* **Assigned task**: Stop after the line with "ATOM 9 N N ."; until then, please copy every line of the records word for word from the first.

(Data records)

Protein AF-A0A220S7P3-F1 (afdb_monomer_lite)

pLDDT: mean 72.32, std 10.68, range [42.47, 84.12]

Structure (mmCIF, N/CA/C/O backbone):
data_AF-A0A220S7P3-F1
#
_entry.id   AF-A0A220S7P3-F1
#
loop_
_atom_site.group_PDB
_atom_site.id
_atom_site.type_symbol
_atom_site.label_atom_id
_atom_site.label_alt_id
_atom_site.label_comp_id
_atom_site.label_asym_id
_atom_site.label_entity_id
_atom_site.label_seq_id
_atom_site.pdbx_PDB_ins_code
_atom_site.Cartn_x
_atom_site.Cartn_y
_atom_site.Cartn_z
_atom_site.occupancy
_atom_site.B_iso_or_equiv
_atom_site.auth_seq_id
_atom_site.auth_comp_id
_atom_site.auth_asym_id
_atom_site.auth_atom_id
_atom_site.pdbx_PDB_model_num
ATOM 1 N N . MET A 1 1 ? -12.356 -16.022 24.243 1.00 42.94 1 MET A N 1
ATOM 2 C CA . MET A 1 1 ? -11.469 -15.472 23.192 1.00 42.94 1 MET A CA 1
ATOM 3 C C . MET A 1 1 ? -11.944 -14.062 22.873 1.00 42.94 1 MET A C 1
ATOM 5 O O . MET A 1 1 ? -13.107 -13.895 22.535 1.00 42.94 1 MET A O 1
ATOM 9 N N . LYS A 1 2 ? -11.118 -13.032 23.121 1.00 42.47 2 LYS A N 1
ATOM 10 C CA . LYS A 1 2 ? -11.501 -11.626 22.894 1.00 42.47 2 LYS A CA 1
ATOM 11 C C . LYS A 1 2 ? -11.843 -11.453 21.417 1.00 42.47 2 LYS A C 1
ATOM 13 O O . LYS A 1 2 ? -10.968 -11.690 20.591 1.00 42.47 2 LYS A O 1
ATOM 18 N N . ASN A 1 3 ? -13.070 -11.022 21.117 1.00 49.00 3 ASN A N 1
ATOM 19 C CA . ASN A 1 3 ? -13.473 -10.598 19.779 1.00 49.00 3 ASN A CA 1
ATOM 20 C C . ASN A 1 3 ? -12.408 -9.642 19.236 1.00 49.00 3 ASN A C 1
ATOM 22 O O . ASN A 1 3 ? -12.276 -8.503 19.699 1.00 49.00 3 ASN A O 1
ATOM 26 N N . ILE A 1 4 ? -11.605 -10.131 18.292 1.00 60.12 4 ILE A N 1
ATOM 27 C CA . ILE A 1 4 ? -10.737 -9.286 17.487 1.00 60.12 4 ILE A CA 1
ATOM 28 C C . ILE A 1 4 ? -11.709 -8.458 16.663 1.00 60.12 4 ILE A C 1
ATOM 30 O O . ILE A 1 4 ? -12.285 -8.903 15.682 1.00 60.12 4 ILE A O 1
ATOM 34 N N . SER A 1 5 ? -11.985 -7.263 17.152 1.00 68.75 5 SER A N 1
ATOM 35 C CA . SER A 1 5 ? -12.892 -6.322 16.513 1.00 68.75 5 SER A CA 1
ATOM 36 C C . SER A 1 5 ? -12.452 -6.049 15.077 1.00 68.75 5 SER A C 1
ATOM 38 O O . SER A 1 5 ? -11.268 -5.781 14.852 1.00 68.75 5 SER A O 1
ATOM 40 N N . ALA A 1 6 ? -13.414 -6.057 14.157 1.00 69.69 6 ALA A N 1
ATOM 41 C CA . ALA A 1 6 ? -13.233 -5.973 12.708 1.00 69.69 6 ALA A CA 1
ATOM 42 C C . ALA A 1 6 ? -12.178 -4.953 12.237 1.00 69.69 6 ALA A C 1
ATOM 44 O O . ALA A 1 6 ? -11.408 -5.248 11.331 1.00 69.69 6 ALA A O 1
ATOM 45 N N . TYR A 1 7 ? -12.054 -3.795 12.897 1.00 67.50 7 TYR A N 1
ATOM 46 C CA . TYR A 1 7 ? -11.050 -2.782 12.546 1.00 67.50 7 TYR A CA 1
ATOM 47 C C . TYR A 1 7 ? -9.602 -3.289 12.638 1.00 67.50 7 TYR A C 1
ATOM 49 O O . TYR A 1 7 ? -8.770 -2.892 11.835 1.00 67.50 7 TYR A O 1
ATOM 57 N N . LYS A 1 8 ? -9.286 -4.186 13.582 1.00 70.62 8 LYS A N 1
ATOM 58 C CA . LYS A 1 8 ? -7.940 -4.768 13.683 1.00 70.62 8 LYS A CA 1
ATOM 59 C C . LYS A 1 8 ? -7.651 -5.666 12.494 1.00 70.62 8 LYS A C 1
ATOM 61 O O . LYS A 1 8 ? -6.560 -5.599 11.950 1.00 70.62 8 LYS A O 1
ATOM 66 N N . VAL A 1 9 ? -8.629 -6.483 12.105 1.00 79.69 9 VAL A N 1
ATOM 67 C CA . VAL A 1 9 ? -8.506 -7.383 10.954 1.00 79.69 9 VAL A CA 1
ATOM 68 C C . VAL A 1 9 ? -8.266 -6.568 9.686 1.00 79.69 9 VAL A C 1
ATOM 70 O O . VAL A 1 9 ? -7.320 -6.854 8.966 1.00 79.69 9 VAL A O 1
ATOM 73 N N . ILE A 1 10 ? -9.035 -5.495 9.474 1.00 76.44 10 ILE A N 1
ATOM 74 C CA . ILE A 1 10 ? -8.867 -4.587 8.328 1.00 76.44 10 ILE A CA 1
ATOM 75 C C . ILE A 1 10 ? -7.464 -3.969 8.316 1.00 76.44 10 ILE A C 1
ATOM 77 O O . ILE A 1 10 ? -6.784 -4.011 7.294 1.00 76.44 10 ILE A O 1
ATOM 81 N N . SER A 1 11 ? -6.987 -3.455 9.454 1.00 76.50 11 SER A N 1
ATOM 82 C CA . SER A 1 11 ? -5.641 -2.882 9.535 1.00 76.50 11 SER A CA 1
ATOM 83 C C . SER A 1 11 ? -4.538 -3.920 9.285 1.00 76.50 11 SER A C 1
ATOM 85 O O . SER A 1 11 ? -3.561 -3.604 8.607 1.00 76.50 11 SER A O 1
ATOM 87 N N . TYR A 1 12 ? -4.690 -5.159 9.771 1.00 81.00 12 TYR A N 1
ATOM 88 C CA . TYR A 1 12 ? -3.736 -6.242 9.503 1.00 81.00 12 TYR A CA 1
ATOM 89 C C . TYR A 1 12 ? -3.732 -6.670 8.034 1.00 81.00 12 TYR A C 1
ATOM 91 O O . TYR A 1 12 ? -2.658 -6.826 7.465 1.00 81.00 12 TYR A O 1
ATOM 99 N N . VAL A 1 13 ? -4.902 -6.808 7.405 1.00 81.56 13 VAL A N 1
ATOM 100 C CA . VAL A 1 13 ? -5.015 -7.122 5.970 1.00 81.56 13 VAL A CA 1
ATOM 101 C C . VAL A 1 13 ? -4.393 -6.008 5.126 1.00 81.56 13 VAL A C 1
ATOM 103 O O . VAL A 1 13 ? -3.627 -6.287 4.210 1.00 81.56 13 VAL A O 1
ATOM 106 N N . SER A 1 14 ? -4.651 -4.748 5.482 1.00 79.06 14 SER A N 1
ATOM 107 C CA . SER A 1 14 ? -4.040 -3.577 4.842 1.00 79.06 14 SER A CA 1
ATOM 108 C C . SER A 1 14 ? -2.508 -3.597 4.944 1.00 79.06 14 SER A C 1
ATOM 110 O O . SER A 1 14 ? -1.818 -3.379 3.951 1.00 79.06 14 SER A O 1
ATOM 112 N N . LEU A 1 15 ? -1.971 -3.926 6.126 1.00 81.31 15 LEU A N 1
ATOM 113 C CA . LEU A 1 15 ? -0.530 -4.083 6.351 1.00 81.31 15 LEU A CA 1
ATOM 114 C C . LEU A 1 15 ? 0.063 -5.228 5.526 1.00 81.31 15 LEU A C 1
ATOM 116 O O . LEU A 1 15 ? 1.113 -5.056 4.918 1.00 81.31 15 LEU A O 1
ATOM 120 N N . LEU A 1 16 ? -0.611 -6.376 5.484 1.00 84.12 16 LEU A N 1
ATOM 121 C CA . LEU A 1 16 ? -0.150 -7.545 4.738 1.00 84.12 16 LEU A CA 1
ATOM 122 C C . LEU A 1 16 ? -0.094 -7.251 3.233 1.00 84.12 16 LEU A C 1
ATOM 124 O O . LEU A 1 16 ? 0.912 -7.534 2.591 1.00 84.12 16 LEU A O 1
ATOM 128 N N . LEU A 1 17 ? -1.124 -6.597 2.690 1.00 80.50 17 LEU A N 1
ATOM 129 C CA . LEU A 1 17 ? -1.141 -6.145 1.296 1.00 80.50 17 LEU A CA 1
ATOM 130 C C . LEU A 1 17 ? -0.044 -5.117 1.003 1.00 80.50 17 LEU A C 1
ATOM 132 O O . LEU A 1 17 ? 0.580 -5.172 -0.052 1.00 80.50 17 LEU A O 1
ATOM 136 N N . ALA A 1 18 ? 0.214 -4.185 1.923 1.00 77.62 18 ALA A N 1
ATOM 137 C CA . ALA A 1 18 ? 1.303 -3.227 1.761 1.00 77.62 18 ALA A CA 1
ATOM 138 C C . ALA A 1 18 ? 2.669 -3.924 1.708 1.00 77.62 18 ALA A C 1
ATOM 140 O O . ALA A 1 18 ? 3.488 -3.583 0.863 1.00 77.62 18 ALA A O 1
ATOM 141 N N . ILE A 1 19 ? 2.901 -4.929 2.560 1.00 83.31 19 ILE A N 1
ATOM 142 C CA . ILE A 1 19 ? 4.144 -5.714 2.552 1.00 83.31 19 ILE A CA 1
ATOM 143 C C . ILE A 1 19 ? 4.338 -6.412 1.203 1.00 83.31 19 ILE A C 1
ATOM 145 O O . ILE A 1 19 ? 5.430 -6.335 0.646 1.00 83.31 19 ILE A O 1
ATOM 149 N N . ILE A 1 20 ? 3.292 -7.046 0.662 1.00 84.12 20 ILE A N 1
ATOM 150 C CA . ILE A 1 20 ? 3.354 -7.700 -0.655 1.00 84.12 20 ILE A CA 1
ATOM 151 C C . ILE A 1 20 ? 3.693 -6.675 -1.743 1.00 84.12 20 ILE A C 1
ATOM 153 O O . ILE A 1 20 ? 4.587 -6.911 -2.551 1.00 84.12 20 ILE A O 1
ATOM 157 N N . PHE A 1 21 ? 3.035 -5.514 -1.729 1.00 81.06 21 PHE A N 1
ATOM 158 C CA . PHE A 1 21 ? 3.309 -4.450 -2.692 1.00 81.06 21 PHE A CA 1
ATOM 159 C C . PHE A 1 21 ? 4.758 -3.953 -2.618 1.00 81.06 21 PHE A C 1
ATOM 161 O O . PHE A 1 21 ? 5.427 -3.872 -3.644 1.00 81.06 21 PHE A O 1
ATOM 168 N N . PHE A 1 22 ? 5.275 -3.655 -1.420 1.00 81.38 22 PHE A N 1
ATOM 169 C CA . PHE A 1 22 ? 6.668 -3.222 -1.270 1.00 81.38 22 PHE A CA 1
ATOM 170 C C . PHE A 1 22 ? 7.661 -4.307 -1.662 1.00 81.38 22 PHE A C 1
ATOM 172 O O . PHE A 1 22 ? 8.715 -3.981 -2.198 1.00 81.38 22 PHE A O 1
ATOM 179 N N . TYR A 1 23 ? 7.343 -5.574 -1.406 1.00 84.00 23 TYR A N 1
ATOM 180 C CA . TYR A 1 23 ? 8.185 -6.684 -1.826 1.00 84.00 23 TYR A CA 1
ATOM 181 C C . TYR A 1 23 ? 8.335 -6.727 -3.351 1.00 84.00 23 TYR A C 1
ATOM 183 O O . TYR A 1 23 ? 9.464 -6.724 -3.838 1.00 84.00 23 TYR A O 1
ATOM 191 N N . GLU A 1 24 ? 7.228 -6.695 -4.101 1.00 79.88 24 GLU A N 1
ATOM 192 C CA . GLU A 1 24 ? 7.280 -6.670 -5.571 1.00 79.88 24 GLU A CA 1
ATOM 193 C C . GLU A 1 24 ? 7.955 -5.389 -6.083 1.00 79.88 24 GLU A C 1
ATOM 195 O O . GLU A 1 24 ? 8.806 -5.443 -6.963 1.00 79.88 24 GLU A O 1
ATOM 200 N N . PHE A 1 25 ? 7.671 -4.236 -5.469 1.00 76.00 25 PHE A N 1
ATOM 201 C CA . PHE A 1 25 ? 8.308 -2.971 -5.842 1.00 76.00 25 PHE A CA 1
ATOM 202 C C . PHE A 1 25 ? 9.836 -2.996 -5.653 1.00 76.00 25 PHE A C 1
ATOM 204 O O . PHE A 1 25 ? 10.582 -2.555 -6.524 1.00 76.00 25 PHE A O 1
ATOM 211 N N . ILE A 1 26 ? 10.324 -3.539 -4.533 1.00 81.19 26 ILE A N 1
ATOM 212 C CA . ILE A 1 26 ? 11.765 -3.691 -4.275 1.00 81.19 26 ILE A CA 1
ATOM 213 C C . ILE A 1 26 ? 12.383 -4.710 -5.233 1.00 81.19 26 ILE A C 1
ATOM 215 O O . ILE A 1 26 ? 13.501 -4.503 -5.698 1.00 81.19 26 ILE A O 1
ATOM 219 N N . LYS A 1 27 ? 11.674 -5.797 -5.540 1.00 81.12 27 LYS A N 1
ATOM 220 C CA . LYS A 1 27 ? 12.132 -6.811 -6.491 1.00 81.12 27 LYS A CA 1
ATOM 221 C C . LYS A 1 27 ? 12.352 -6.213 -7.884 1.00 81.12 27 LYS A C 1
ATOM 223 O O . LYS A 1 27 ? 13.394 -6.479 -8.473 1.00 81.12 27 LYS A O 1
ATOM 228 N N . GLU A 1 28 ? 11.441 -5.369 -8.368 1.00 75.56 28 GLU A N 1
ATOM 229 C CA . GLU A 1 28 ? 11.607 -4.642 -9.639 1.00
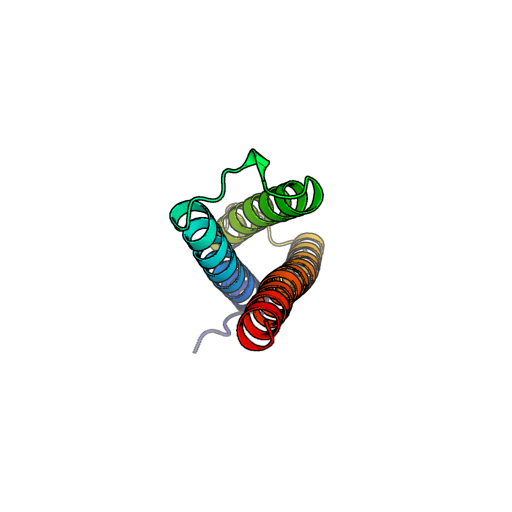 75.56 28 GLU A CA 1
ATOM 230 C C . GLU A 1 28 ? 12.818 -3.692 -9.605 1.00 75.56 28 GLU A C 1
ATOM 232 O O . GLU A 1 28 ? 13.629 -3.678 -10.532 1.00 75.56 28 GLU A O 1
ATOM 237 N N . LEU A 1 29 ? 13.023 -2.968 -8.495 1.00 77.56 29 LEU A N 1
ATOM 238 C CA . LEU A 1 29 ? 14.213 -2.123 -8.311 1.00 77.56 29 LEU A CA 1
ATOM 239 C C . LEU A 1 29 ? 15.518 -2.936 -8.316 1.00 77.56 29 LEU A C 1
ATOM 241 O O . LEU A 1 29 ? 16.515 -2.519 -8.904 1.00 77.56 29 LEU A O 1
ATOM 245 N N . MET A 1 30 ? 15.528 -4.110 -7.678 1.00 78.56 30 MET A N 1
ATOM 246 C CA . MET A 1 30 ? 16.677 -5.024 -7.699 1.00 78.56 30 MET A CA 1
ATOM 247 C C . MET A 1 30 ? 16.900 -5.655 -9.079 1.00 78.56 30 MET A C 1
ATOM 249 O O . MET A 1 30 ? 18.033 -6.000 -9.406 1.00 78.56 30 MET A O 1
ATOM 253 N N . GLY A 1 31 ? 15.846 -5.774 -9.891 1.00 76.62 31 GLY A N 1
ATOM 254 C CA . GLY A 1 31 ? 15.902 -6.201 -11.290 1.00 76.62 31 GLY A CA 1
ATOM 255 C C . GLY A 1 31 ? 16.564 -5.189 -12.232 1.00 76.62 31 GLY A C 1
ATOM 256 O O . GLY A 1 31 ? 16.739 -5.487 -13.410 1.00 76.62 31 GLY A O 1
ATOM 257 N N . GLY A 1 32 ? 16.965 -4.020 -11.721 1.00 73.00 32 GLY A N 1
ATOM 258 C CA . GLY A 1 32 ? 17.678 -2.993 -12.477 1.00 73.00 32 GLY A CA 1
ATOM 259 C C . GLY A 1 32 ? 16.789 -1.884 -13.036 1.00 73.00 32 GLY A C 1
ATOM 260 O O . GLY A 1 32 ? 17.320 -1.001 -13.706 1.00 73.00 32 GLY A O 1
ATOM 261 N N . MET A 1 33 ? 15.479 -1.883 -12.750 1.00 69.94 33 MET A N 1
ATOM 262 C CA . MET A 1 33 ? 14.631 -0.726 -13.055 1.00 69.94 33 MET A CA 1
ATOM 263 C C . MET A 1 33 ? 14.994 0.446 -12.148 1.00 69.94 33 MET A C 1
ATOM 265 O O . MET A 1 33 ? 15.056 0.315 -10.923 1.00 69.94 33 MET A O 1
ATOM 269 N N . MET A 1 34 ? 15.201 1.620 -12.738 1.00 73.31 34 MET A N 1
ATOM 270 C CA . MET A 1 34 ? 15.352 2.851 -11.976 1.00 73.31 34 MET A CA 1
ATOM 271 C C . MET A 1 34 ? 13.983 3.414 -11.593 1.00 73.31 34 MET A C 1
ATOM 273 O O . MET A 1 34 ? 12.982 3.216 -12.275 1.00 73.31 34 MET A O 1
ATOM 277 N N . ILE A 1 35 ? 13.935 4.198 -10.512 1.00 68.94 35 ILE A N 1
ATOM 278 C CA . ILE A 1 35 ? 12.705 4.883 -10.067 1.00 68.94 35 ILE A CA 1
ATOM 279 C C . ILE A 1 35 ? 12.128 5.780 -11.187 1.00 68.94 35 ILE A C 1
ATOM 281 O O . ILE A 1 35 ? 10.916 5.960 -11.267 1.00 68.94 35 ILE A O 1
ATOM 285 N N . SER A 1 36 ? 12.986 6.307 -12.068 1.00 71.25 36 SER A N 1
ATOM 286 C CA . SER A 1 36 ? 12.608 7.095 -13.250 1.00 71.25 36 SER A CA 1
ATOM 287 C C . SER A 1 36 ? 11.838 6.315 -14.313 1.00 71.25 36 SER A C 1
ATOM 289 O O . SER A 1 36 ? 11.144 6.933 -15.116 1.00 71.25 36 SER A O 1
ATOM 291 N N . ASP A 1 37 ? 11.966 4.990 -14.326 1.00 69.44 37 ASP A N 1
ATOM 292 C CA . ASP A 1 37 ? 11.359 4.129 -15.344 1.00 69.44 37 ASP A CA 1
ATOM 293 C C . ASP A 1 37 ? 9.899 3.813 -14.992 1.00 69.44 37 ASP A C 1
ATOM 295 O O . ASP A 1 37 ? 9.107 3.397 -15.840 1.00 69.44 37 ASP A O 1
ATOM 299 N N . PHE A 1 38 ? 9.508 4.067 -13.740 1.00 70.19 38 PHE A N 1
ATOM 300 C CA . PHE A 1 38 ? 8.131 3.926 -13.303 1.00 70.19 38 PHE A CA 1
ATOM 301 C C . PHE A 1 38 ? 7.272 5.069 -13.834 1.00 70.19 38 PHE A C 1
ATOM 303 O O . PHE A 1 38 ? 7.609 6.251 -13.741 1.00 70.19 38 PHE A O 1
ATOM 310 N N . SER A 1 39 ? 6.079 4.708 -14.307 1.00 76.06 39 SER A N 1
ATOM 311 C CA . SER A 1 39 ? 5.053 5.688 -14.645 1.00 76.06 39 SER A CA 1
ATOM 312 C C . SER A 1 39 ? 4.783 6.619 -13.450 1.00 76.06 39 SER A C 1
ATOM 314 O O . SER A 1 39 ? 4.684 6.140 -12.313 1.00 76.06 39 SER A O 1
ATOM 316 N N . PRO A 1 40 ? 4.555 7.926 -13.675 1.00 71.06 40 PRO A N 1
ATOM 317 C CA . PRO A 1 40 ? 4.157 8.860 -12.621 1.00 71.06 40 PRO A CA 1
ATOM 318 C C . PRO A 1 40 ? 2.957 8.358 -11.809 1.00 71.06 40 PRO A C 1
ATOM 320 O O . PRO A 1 40 ? 2.871 8.579 -10.604 1.00 71.06 40 PRO A O 1
ATOM 323 N N . ILE A 1 41 ? 2.049 7.624 -12.458 1.00 72.56 41 ILE A N 1
ATOM 324 C CA . ILE A 1 41 ? 0.880 7.016 -11.819 1.00 72.56 41 ILE A CA 1
ATOM 325 C C . ILE A 1 41 ? 1.310 5.945 -10.807 1.00 72.56 41 ILE A C 1
ATOM 327 O O . ILE A 1 41 ? 0.787 5.917 -9.695 1.00 72.56 41 ILE A O 1
ATOM 331 N N . ALA A 1 42 ? 2.288 5.103 -11.149 1.00 70.75 42 ALA A N 1
ATOM 332 C CA . ALA A 1 42 ? 2.809 4.075 -10.249 1.00 70.75 42 ALA A CA 1
ATOM 333 C C . ALA A 1 42 ? 3.483 4.697 -9.015 1.00 70.75 42 ALA A C 1
ATOM 335 O O . ALA A 1 42 ? 3.266 4.233 -7.896 1.00 70.75 42 ALA A O 1
ATOM 336 N N . LEU A 1 43 ? 4.215 5.802 -9.192 1.00 
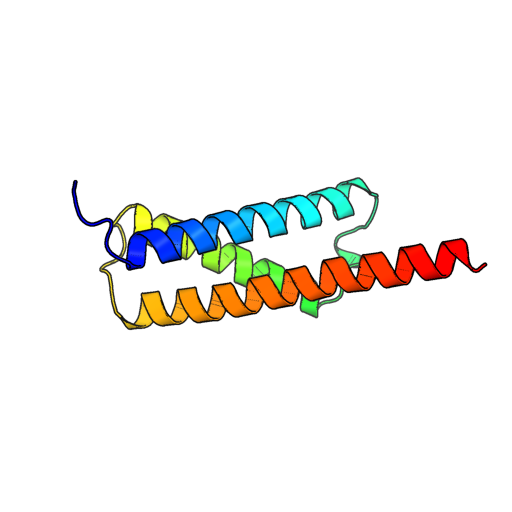75.12 43 LEU A N 1
ATOM 337 C CA . LEU A 1 43 ? 4.830 6.547 -8.087 1.00 75.12 43 LEU A CA 1
ATOM 338 C C . LEU A 1 43 ? 3.790 7.207 -7.168 1.00 75.12 43 LEU A C 1
ATOM 340 O O . LEU A 1 43 ? 3.941 7.191 -5.941 1.00 75.12 43 LEU A O 1
ATOM 344 N N . ILE A 1 44 ? 2.708 7.747 -7.737 1.00 79.31 44 ILE A N 1
ATOM 345 C CA . ILE A 1 44 ? 1.579 8.284 -6.963 1.00 79.31 44 ILE A CA 1
ATOM 346 C C . ILE A 1 44 ? 0.922 7.164 -6.149 1.00 79.31 44 ILE A C 1
ATOM 348 O O . ILE A 1 44 ? 0.713 7.325 -4.947 1.00 79.31 44 ILE A O 1
ATOM 352 N N . VAL A 1 45 ? 0.646 6.014 -6.769 1.00 78.31 45 VAL A N 1
ATOM 353 C CA . VAL A 1 45 ? 0.056 4.850 -6.091 1.00 78.31 45 VAL A CA 1
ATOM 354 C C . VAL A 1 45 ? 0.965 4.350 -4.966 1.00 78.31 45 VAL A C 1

* **Exercise response**:
Protein AF-A0A220S7P3-F1 (afdb_monomer_lite)

pLDDT: mean 72.32, std 10.68, range [42.47, 84.12]

Structure (mmCIF, N/CA/C/O backbone):
data_AF-A0A220S7P3-F1
#
_entry.id   AF-A0A220S7P3-F1
#
loop_
_atom_site.group_PDB
_atom_site.id
_atom_site.type_symbol
_atom_site.label_atom_id
_atom_site.label_alt_id
_atom_site.label_comp_id
_atom_site.label_asym_id
_atom_site.label_entity_id
_atom_site.label_seq_id
_atom_site.pdbx_PDB_ins_code
_atom_site.Cartn_x
_atom_site.Cartn_y
_atom_site.Cartn_z
_atom_site.occupancy
_atom_site.B_iso_or_equiv
_atom_site.auth_seq_id
_atom_site.auth_comp_id
_atom_site.auth_asym_id
_atom_site.auth_atom_id
_atom_site.pdbx_PDB_model_num
ATOM 1 N N . MET A 1 1 ? -12.356 -16.022 24.243 1.00 42.94 1 MET A N 1
ATOM 2 C CA . MET A 1 1 ? -11.469 -15.472 23.192 1.00 42.94 1 MET A CA 1
ATOM 3 C C . MET A 1 1 ? -11.944 -14.062 22.873 1.00 42.94 1 MET A C 1
ATOM 5 O O . MET A 1 1 ? -13.107 -13.895 22.535 1.00 42.94 1 MET A O 1
ATOM 9 N N . LYS A 1 2 ? -11.118 -13.032 23.121 1.00 42.47 2 LYS A N 1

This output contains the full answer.